By land or by sea, Kitsap’s got to be seen
By LEILA ARCIERO
North Kitsap Herald Poulsbo Writer
May 7, 2010 · 11:41 AM
SUQUAMISH — Jean and Jim Boyle found a house in Suquamish 15 years ago they simply had to have. Within a month, they’d purchased the house, packed up their belongings and made the move from Mukilteo. As their love for their new home deepened, they wanted to share North Kitsap with the world. Now they do, through Kitsap Tours, which began operating its 14-passenger bus May 1.
“It really hasn’t been done,” Jean Boyle said. “It’s just finding out if there is really a need or a demand for what I think there is.”
Inspired by Seattle’s tours, she decided it was time Kitsap had its own version. And, like many business owners, the Boyles tired of working intense jobs for many years. The move to Suquamish was meant to slow things down. For three and a half years Jean Boyle continued to commute to her senior management job across the sound, but landed a position with the Kitsap Peninsula Visitor and Convention Bureau as the director of tourism development, ending her commuting days.
Jim Boyle was a U.S. Secret Service Special Agent in Virginia and was then transferred to Washington. After semi-retiring in 1992 to start his own international security consulting company, he fully retired five years ago on the shores of Suquamish.
When Jean Boyle left the Visitor and Convention Bureau after eight years, in September 2009, she began work on Kitsap Tours.
“She has so much energy about it. I love this area and I like to talk about it and Jean does too,” Jim Boyle said.
Once Jean Boyle started to put out feelers for interest, the response was a positive one.

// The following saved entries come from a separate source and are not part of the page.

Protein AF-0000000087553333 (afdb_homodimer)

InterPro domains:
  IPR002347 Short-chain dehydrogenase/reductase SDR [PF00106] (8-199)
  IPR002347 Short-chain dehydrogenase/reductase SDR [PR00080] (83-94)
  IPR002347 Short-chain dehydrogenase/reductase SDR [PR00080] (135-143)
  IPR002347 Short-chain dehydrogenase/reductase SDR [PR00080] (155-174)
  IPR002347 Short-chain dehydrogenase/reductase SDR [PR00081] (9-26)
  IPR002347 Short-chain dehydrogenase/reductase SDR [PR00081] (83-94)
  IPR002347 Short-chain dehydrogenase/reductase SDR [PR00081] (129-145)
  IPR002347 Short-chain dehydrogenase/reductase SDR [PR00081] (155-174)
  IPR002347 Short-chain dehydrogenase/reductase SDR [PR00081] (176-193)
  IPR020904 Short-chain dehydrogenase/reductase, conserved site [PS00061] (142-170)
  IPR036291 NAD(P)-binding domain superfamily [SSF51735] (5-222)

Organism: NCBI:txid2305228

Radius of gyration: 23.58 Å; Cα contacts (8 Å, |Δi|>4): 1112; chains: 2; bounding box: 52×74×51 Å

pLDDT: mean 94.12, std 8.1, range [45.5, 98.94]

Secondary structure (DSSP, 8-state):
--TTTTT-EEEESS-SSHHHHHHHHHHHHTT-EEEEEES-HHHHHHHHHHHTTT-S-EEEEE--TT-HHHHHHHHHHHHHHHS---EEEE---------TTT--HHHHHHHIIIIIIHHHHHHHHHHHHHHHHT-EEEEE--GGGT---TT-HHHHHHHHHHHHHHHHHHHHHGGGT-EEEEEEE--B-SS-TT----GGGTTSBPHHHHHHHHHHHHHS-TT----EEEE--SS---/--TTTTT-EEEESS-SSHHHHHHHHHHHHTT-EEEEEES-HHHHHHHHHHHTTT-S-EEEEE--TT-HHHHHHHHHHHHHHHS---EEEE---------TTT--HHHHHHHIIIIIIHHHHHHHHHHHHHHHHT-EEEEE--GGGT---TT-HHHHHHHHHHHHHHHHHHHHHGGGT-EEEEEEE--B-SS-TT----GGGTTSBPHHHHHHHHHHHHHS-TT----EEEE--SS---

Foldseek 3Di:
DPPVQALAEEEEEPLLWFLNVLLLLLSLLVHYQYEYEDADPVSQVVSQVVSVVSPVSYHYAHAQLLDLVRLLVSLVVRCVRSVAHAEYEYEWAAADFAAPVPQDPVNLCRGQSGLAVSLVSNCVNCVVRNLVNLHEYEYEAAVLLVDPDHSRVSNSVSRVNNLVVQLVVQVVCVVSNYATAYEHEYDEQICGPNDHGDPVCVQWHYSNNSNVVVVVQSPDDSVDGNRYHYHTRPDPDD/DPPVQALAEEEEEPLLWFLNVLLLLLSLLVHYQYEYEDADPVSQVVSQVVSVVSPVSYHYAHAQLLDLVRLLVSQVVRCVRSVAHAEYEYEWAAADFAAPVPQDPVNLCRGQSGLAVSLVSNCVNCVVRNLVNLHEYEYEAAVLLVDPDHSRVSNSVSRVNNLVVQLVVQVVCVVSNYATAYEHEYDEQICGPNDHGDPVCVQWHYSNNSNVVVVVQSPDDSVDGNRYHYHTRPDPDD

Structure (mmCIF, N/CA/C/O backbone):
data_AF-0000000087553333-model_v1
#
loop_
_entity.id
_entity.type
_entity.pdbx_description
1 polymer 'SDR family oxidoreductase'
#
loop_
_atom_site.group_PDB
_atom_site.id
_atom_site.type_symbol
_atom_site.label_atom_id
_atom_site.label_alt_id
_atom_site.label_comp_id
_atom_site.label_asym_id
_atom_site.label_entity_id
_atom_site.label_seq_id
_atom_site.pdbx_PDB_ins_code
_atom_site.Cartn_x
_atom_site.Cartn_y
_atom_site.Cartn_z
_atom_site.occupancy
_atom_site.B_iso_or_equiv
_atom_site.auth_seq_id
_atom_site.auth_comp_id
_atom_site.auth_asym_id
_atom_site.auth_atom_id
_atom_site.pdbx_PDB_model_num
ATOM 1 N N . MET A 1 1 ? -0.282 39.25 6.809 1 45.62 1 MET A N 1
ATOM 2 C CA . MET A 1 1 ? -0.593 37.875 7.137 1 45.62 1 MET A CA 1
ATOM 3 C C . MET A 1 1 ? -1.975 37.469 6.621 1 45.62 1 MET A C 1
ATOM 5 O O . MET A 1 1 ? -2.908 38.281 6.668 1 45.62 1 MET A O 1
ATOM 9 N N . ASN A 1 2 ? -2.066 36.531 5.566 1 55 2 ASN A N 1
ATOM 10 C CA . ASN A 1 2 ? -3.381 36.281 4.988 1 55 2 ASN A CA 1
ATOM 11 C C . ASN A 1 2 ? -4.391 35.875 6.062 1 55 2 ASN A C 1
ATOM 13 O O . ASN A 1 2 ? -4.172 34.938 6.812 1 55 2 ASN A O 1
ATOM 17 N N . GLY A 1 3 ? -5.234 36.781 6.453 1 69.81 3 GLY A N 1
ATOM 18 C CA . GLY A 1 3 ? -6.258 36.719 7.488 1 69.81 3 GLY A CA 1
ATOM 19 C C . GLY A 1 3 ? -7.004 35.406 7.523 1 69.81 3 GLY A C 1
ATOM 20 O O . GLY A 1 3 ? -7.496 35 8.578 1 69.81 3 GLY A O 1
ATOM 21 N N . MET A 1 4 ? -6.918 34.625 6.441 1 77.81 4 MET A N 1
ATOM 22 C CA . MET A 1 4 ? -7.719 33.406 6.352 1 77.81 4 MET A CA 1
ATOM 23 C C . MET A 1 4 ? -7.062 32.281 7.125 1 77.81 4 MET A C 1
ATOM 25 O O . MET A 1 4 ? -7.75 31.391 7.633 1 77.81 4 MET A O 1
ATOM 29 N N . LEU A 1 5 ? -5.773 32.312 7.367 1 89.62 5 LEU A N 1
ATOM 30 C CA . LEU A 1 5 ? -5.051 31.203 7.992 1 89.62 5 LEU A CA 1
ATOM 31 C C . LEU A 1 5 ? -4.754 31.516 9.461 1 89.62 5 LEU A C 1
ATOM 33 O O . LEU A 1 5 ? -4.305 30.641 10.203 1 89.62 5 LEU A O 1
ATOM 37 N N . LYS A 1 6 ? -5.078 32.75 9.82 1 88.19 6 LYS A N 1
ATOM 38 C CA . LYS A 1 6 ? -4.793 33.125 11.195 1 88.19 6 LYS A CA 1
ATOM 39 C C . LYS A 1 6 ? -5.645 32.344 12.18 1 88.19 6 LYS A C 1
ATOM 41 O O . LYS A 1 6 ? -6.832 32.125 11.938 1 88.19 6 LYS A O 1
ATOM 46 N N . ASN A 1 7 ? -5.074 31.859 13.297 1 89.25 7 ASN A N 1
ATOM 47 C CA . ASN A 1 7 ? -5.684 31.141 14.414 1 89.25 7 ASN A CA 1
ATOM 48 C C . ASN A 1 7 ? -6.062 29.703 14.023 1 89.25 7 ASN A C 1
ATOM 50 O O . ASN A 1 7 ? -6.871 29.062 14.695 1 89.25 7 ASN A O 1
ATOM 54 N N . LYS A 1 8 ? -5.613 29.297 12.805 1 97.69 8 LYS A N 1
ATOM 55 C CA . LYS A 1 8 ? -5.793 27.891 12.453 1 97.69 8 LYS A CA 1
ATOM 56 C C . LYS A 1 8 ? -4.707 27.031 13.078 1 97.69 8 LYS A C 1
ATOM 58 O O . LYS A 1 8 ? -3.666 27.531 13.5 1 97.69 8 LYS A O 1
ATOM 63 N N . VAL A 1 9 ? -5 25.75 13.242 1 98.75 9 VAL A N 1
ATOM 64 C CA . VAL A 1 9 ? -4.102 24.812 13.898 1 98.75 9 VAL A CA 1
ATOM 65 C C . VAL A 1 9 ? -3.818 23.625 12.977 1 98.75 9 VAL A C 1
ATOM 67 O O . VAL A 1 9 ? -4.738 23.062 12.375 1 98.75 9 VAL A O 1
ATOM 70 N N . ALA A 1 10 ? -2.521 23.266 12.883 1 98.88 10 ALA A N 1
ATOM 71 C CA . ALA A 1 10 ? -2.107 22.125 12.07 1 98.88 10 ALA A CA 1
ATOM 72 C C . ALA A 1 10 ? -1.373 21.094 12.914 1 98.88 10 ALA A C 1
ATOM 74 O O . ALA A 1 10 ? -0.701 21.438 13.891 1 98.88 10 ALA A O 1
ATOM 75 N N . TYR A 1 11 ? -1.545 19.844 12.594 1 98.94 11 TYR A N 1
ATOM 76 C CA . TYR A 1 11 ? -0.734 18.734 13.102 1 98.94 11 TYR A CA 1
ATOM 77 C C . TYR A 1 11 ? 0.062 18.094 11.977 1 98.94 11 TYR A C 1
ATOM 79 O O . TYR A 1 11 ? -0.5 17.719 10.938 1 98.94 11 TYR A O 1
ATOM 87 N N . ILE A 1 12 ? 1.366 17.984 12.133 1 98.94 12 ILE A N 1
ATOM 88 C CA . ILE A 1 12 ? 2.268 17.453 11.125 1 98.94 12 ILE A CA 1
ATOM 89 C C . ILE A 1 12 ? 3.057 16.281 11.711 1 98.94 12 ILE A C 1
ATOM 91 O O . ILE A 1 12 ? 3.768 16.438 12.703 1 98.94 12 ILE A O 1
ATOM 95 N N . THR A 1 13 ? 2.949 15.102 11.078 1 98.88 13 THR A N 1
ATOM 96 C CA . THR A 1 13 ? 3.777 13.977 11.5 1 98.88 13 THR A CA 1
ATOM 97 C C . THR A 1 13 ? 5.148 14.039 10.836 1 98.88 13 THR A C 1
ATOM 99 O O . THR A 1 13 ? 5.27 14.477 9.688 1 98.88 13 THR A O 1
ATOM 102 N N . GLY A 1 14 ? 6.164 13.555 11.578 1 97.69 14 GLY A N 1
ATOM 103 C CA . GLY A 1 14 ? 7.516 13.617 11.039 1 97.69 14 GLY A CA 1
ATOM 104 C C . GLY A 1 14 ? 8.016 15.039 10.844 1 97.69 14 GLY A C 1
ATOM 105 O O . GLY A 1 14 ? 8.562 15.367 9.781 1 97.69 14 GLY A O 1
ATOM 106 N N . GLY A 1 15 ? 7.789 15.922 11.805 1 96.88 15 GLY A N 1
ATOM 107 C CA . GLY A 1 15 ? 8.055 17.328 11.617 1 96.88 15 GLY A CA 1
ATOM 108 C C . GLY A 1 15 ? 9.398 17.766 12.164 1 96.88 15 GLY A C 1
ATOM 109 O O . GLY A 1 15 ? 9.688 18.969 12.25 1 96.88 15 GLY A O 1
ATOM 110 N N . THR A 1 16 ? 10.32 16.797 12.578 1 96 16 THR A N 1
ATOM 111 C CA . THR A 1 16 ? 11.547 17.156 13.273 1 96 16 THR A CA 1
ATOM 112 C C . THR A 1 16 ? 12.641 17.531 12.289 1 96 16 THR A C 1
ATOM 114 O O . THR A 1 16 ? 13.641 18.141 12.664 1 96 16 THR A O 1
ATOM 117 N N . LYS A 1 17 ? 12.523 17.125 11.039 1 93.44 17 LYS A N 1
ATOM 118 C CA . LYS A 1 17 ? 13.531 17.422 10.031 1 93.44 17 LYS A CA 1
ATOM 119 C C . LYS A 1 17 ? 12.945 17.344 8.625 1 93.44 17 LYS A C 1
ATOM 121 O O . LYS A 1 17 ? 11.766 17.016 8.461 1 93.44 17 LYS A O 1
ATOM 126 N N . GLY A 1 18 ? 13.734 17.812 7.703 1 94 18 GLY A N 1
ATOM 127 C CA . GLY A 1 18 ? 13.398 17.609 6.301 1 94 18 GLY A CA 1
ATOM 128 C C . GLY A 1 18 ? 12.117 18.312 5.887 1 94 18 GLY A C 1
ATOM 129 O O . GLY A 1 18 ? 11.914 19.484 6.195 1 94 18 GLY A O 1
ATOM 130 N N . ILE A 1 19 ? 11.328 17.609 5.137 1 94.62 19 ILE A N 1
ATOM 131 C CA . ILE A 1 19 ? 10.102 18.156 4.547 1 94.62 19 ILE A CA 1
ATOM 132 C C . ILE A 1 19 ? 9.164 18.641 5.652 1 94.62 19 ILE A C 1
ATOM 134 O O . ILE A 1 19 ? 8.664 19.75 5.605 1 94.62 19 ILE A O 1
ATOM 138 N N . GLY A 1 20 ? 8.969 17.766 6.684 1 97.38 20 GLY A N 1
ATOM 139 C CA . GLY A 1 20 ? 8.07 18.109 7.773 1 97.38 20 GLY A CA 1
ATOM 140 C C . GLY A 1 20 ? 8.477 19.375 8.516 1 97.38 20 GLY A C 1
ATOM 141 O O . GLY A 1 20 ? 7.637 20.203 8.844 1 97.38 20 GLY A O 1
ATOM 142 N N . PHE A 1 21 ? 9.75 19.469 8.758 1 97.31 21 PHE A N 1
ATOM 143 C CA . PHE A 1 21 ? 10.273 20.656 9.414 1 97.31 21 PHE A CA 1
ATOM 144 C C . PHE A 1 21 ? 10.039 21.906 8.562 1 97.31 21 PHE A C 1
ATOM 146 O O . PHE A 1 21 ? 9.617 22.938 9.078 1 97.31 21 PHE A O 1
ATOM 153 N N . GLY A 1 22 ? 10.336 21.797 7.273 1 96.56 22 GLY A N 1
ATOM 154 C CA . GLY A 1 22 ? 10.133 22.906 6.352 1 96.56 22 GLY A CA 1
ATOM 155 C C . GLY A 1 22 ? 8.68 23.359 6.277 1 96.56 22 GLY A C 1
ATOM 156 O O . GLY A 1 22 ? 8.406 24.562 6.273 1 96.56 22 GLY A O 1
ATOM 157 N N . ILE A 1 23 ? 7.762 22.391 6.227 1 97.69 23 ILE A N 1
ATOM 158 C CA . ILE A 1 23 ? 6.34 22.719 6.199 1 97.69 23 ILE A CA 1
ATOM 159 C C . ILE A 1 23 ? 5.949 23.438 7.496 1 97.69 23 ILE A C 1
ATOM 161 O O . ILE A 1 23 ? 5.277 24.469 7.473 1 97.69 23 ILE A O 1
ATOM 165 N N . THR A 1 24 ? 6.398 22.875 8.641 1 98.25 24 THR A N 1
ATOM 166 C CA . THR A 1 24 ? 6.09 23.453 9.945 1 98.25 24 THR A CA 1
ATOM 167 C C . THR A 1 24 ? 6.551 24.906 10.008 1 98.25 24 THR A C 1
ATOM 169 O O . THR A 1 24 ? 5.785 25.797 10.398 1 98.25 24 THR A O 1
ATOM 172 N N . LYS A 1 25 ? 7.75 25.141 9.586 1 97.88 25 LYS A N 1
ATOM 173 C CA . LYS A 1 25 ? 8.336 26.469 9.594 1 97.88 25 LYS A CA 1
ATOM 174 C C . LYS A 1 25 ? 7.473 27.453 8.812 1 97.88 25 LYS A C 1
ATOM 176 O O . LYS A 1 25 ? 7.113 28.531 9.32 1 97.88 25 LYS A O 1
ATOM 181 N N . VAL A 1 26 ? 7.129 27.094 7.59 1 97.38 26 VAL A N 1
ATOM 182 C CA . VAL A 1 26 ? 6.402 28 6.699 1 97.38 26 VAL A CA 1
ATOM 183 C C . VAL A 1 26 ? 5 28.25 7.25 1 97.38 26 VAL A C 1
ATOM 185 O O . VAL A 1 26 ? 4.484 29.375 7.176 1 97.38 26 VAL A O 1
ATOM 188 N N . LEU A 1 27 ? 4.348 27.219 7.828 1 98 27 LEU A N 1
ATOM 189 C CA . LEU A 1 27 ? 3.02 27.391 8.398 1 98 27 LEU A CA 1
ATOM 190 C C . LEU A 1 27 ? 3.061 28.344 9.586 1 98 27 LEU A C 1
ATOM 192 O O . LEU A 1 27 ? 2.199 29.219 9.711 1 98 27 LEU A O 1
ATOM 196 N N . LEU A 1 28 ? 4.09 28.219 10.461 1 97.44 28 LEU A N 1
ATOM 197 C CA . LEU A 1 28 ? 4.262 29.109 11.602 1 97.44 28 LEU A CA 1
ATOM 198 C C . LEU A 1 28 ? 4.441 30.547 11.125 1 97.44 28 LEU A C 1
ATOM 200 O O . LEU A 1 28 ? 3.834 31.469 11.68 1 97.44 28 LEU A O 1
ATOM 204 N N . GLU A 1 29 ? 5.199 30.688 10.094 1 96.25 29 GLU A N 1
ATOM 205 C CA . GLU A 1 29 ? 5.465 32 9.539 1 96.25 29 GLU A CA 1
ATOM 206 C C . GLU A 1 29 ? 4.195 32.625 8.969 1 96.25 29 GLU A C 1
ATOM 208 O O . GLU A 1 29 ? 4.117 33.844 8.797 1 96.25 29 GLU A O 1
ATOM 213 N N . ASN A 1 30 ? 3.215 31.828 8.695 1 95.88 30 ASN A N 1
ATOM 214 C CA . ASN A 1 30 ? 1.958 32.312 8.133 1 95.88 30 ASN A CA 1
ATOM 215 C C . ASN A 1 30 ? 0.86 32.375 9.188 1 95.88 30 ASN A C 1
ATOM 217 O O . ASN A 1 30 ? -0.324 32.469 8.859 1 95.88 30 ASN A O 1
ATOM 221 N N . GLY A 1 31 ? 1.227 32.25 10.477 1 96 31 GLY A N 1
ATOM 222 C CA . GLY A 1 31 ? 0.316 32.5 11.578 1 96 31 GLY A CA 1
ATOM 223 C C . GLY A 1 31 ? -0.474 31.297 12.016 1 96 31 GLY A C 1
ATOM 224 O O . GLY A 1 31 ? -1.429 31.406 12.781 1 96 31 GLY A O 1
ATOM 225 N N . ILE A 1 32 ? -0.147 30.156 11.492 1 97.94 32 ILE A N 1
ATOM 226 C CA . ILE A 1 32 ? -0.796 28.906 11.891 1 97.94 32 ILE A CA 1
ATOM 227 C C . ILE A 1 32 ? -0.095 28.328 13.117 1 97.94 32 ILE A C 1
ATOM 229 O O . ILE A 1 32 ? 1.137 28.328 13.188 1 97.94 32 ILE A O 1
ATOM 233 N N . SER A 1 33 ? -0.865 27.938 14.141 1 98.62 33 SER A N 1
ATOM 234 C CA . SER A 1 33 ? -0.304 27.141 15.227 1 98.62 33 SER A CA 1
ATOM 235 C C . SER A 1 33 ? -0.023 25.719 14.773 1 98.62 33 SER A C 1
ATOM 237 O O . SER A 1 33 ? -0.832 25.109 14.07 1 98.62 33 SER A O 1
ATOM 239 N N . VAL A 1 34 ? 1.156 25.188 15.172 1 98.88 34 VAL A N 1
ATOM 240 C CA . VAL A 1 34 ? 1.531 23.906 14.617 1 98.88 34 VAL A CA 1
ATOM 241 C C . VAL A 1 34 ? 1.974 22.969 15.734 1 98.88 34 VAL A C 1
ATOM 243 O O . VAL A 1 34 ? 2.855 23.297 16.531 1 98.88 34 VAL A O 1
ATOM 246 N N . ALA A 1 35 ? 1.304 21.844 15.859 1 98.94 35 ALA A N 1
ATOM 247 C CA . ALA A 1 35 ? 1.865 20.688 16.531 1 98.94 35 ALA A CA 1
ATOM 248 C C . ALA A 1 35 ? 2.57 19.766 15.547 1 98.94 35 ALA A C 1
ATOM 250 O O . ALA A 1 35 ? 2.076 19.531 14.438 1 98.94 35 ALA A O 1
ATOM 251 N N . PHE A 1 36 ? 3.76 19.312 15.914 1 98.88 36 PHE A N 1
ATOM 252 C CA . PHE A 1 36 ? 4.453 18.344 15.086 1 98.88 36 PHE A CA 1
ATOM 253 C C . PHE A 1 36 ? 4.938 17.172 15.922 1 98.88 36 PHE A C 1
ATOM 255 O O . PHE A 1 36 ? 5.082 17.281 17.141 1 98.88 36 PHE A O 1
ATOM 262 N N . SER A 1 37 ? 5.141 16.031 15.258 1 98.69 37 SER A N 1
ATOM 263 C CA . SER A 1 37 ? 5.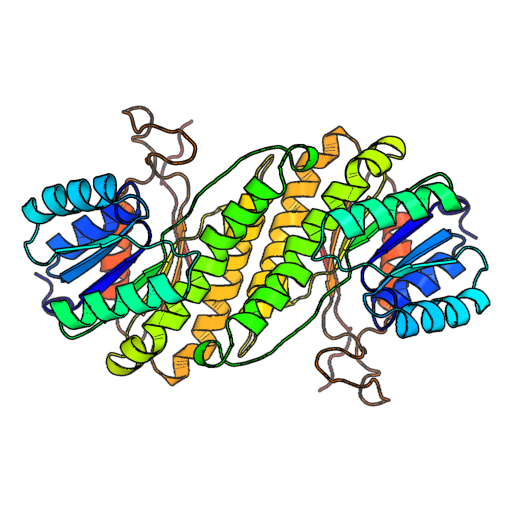582 14.859 16.016 1 98.69 37 SER A CA 1
ATOM 264 C C . SER A 1 37 ? 6.836 14.25 15.398 1 98.69 37 SER A C 1
ATOM 266 O O . SER A 1 37 ? 7.172 14.531 14.242 1 98.69 37 SER A O 1
ATOM 268 N N . GLY A 1 38 ? 7.535 13.531 16.172 1 98.12 38 GLY A N 1
ATOM 269 C CA . GLY A 1 38 ? 8.664 12.664 15.859 1 98.12 38 GLY A CA 1
ATOM 270 C C . GLY A 1 38 ? 8.875 11.57 16.891 1 98.12 38 GLY A C 1
ATOM 271 O O . GLY A 1 38 ? 8.289 11.609 17.969 1 98.12 38 GLY A O 1
ATOM 272 N N . ARG A 1 39 ? 9.672 10.648 16.625 1 96.44 39 ARG A N 1
ATOM 273 C CA . ARG A 1 39 ? 9.781 9.453 17.453 1 96.44 39 ARG A CA 1
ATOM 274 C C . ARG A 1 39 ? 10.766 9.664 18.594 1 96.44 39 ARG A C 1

To promote the business, she created brochures and strategically placed them in areas where she thought tourists would notice, with a strong focus on the ferry terminals.
The Boyles welcome visitors to North Kitsap at the Bainbridge ferry terminal and can shuttle up to 12 people on full- or half-day tours of North Kitsap. The tours offer the history and heritage of Bainbridge Island, Suquamish, Poulsbo and Port Gamble. Visitors can choose between three scheduled tours, specialty tours or custom tours with a wide range of activities, including a two-hour tour of the Bloedel Reserve on Bainbridge or an electric boat tour or kayaking in Poulsbo.
“I think almost any tour is going to have an element of Poulsbo ... because Poulsbo’s unique, it’s authentic, it’s healthy,” Jean Boyle said.
The specialty tours can revolve around a variety of themes: photo safaris, artists’ studios, culinary, agricultural, military or Native American history, to name a few.
“I want people to experience things,” Jean Boyle said.
While the tours will always start at the Bainbridge ferry, they have optional endings decided on by the participants. Visitors can end the day at Suquamish’s Clearwater Casino, in the town of Winslow (a short walk to the ferry) or be returned to the ferry in time for evening activities in Seattle. No matter where the tours end, the Boyles have vowed to ensure people get back to the ferry, Jean Boyle said.
“The planning worked, people have worked,” Jean Boyle said. “Everything’s been good and we provide the umbrellas.”